I’m sad to break it to myself and to y’all that there is not enough control or certainty in the world that will allow us to outrun or out-research vulnerability. A great deal of our lives we are asked to take on faith. Not faith as in faking some sunny disposition that everything is going to be okay when every fiber in our being is screaming that it is not, but faith in its truest sense. Faith not for overcoming obstacles, but for experiencing them—all the way through (paraphrased quote from Richard Rohr).

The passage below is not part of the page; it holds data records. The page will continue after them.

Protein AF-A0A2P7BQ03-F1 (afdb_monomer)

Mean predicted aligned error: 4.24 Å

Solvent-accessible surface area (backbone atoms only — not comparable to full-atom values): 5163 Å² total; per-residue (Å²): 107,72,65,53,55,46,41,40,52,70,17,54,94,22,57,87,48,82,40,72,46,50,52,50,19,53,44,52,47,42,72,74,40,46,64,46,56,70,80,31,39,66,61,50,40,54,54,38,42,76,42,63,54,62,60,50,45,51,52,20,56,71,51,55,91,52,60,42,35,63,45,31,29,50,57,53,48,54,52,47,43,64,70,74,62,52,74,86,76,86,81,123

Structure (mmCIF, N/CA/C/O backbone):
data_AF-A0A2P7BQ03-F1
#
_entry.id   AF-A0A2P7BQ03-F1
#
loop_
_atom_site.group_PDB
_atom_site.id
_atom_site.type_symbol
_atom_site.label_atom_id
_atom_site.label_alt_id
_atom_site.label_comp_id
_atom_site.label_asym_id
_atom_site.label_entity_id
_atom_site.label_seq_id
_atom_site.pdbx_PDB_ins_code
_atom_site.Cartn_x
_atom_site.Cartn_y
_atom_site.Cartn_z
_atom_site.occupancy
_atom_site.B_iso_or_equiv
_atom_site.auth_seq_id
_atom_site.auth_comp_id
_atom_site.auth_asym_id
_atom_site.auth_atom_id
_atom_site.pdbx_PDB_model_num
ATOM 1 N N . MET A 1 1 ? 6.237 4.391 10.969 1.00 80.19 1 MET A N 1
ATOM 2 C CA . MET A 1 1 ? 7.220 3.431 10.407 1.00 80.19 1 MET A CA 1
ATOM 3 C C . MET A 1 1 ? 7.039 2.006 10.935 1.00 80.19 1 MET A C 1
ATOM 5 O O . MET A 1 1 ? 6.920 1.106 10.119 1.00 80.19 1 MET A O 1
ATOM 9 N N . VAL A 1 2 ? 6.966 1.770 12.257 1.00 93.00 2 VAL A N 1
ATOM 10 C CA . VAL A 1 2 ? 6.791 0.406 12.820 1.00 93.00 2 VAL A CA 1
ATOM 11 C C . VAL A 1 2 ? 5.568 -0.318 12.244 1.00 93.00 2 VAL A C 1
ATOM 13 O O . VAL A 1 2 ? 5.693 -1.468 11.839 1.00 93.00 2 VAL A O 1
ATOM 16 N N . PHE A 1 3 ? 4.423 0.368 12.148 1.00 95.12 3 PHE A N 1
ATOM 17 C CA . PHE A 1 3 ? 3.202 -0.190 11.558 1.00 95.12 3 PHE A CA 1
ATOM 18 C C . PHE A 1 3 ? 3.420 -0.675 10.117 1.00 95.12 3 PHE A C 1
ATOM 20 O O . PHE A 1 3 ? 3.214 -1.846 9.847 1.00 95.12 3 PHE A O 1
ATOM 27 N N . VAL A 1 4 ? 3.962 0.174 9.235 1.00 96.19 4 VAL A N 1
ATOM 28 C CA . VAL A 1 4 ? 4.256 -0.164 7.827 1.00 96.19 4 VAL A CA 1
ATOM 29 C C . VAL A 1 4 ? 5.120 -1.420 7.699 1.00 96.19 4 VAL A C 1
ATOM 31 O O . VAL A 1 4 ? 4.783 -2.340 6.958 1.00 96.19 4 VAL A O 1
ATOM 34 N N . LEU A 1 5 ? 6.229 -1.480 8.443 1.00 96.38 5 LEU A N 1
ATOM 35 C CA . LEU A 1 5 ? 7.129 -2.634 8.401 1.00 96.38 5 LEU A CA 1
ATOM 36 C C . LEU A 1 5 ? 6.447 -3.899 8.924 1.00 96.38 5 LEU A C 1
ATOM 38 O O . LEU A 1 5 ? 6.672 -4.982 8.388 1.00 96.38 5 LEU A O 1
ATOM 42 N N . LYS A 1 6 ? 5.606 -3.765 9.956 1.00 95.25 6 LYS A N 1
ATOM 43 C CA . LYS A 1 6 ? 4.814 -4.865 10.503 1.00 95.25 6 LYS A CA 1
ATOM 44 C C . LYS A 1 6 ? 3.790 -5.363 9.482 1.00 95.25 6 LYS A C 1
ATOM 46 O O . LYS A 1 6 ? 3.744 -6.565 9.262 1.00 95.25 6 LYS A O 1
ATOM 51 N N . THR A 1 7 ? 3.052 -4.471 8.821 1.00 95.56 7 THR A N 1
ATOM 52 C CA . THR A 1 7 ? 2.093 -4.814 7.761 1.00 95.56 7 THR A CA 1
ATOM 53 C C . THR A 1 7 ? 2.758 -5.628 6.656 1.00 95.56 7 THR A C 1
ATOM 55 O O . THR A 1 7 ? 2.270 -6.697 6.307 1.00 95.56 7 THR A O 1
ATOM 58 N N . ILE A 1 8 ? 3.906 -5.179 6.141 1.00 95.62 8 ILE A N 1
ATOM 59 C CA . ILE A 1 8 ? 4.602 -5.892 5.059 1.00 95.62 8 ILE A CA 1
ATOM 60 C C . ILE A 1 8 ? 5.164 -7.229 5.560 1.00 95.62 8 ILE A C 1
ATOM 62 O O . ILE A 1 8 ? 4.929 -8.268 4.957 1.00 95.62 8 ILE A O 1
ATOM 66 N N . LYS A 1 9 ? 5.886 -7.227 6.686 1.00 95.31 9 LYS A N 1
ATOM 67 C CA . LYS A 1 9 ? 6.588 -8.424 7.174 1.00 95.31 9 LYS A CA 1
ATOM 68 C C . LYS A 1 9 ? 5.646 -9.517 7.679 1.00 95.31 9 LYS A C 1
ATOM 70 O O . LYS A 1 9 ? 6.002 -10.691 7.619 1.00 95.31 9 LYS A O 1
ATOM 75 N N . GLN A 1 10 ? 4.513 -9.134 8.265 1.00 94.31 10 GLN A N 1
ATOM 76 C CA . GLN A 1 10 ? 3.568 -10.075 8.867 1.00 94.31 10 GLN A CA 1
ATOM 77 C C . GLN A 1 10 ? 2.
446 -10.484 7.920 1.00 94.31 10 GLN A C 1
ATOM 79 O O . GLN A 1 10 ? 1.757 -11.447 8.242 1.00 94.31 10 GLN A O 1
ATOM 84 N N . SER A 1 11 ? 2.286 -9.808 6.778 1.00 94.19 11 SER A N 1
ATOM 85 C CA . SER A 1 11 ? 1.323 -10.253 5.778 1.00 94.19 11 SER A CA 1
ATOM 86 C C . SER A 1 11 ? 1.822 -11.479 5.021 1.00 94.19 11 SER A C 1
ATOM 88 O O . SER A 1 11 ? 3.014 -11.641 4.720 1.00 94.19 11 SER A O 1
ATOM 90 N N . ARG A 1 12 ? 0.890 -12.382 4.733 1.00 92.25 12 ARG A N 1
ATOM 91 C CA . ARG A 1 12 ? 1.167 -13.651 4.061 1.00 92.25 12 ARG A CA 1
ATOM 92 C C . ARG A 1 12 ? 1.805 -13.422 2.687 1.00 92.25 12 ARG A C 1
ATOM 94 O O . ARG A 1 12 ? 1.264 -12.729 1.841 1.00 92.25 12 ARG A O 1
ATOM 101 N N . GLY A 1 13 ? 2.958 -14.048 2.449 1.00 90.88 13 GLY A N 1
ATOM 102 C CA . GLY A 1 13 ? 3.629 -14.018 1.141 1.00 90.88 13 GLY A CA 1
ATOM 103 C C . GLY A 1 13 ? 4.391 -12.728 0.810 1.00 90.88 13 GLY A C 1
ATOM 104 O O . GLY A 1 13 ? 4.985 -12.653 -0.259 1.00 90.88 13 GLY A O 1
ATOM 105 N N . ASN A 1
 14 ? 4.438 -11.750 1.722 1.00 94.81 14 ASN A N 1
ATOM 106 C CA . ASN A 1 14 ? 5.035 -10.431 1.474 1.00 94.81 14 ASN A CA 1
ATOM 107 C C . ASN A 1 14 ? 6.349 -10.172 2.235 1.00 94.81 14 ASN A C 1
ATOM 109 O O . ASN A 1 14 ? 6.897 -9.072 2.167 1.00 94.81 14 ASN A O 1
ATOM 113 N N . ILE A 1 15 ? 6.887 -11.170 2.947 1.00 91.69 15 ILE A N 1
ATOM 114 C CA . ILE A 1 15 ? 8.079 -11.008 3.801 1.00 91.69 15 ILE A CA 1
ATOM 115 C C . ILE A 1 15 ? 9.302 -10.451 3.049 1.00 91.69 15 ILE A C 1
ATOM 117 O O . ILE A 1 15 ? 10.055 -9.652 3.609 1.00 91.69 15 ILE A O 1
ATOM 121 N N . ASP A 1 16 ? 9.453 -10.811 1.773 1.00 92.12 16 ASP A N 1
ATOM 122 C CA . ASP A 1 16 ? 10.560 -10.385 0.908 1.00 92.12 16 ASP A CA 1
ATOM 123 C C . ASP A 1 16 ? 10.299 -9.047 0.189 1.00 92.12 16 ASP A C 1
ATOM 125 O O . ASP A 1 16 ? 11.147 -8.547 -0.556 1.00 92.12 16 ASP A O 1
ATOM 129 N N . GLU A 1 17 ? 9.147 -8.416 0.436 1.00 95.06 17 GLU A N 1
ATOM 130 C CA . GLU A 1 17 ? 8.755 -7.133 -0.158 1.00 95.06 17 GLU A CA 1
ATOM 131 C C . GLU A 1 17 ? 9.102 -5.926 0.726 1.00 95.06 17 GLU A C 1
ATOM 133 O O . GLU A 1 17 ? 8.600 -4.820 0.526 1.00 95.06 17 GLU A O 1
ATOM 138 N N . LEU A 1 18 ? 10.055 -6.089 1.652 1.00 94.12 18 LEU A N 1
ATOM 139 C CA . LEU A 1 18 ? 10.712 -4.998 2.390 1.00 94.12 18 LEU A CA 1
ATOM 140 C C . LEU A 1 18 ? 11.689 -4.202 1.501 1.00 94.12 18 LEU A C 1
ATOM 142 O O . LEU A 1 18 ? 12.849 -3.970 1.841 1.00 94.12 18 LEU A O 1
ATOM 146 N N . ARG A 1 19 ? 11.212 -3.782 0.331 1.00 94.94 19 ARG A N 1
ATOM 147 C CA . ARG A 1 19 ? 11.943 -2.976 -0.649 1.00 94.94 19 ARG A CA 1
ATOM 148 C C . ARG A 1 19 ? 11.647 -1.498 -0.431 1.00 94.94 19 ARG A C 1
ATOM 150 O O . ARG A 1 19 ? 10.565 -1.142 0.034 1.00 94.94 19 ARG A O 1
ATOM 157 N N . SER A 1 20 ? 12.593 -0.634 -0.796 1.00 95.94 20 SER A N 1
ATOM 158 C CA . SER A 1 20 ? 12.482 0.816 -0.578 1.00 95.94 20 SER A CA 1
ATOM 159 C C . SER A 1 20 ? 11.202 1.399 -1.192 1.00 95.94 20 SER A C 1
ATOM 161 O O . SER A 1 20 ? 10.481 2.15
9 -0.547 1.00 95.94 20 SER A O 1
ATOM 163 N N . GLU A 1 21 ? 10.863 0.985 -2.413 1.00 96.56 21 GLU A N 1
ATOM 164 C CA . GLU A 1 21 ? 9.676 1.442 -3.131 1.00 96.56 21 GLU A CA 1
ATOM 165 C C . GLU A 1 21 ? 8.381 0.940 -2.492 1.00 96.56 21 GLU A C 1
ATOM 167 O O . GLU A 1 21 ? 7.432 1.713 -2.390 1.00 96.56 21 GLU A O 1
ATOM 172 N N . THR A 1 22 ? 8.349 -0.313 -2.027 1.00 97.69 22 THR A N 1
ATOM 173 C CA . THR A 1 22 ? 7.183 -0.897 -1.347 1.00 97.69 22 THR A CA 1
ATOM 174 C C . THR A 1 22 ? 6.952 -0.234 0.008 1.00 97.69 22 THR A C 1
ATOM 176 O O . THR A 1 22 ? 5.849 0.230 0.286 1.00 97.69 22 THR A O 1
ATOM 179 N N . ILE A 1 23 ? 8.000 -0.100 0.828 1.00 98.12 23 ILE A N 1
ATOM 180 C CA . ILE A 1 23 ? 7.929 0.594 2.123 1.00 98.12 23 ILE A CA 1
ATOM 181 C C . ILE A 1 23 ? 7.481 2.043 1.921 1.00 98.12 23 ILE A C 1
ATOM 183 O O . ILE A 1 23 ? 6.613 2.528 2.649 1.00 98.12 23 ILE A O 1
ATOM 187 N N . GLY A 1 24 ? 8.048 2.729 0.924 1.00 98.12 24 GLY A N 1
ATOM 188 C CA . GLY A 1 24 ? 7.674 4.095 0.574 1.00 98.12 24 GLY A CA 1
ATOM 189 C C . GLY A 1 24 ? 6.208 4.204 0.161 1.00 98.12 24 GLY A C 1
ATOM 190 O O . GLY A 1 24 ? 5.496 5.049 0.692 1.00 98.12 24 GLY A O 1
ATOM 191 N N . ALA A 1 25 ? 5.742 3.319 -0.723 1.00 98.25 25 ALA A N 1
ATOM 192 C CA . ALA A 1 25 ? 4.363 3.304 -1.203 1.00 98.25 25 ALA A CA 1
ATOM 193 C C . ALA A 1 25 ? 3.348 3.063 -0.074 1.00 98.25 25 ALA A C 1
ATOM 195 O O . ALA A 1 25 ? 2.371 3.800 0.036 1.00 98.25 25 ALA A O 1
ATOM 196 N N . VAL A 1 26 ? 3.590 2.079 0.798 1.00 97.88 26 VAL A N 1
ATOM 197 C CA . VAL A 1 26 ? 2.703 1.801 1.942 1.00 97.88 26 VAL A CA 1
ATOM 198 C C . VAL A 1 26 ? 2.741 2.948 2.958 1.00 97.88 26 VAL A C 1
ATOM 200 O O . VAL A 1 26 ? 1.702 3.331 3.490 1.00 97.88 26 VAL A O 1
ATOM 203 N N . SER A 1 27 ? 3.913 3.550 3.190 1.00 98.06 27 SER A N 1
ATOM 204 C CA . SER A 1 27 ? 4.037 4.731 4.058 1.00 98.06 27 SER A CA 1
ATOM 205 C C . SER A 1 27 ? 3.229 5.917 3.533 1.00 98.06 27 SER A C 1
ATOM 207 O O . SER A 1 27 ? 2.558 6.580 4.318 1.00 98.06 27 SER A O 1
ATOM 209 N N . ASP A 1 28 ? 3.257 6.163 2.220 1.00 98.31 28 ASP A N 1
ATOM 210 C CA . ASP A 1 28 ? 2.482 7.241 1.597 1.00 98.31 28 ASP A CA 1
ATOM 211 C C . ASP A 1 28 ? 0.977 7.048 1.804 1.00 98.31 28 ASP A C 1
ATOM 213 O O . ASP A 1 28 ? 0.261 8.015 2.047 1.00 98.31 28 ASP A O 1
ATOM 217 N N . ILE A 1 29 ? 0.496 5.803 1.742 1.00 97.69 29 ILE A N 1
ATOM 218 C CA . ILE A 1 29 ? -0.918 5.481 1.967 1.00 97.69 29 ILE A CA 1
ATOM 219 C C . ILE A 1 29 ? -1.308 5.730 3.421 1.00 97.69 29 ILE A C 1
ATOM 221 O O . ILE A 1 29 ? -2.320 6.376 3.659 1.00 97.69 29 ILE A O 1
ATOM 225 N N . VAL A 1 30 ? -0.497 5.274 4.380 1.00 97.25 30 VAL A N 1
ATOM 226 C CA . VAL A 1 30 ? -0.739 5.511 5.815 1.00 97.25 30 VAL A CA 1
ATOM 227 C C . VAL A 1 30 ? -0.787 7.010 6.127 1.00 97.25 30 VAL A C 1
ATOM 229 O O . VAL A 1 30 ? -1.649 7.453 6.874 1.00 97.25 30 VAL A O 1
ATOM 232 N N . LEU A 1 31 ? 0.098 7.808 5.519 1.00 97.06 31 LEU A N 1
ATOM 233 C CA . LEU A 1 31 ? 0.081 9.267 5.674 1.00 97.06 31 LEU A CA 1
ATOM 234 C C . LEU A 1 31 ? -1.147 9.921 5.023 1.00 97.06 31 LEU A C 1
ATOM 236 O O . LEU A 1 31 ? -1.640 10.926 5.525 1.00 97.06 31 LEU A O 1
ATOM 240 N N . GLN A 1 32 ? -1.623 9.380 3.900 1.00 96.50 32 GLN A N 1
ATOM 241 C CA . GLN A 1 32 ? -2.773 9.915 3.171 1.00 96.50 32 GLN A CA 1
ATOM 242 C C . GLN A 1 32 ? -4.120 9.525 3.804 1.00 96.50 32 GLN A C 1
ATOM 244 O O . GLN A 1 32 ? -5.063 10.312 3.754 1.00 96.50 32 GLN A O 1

So between now and next week’s truck appointment, I’m going to work more on keeping the faith, and less on Google. I’m going to trust that this vulnerability might feel like it’s going to kill me, but it won’t actually. I’m going to focus my energies on what I can do, and work my hardest to leave the rest behind. I’m going to do what I can to experience this obstacle all the way through, and I’m going to invite you to join me in doing the same with obstacles of your own.
Keeping the faith with you,
Rev. Melissa Sternhagen
Rev. Melissa Sternhagen was called as the pastor of St. Paul Congregational UCC in June of 2020. Prior to her call to St. Paul, Pr. Melissa worked as a hospice chaplain in the Ames, IA area, following pastorates at rural churches in Central Iowa and Southern Illinois. Pr. Melissa is a second-career pastor with a background in agribusiness and production & supply operations. She received her M.Div. from Eden Theological Seminary in St. Louis, MO, and holds a MA Ed. in Adult Education and Training, and a BA in Organizational Communications.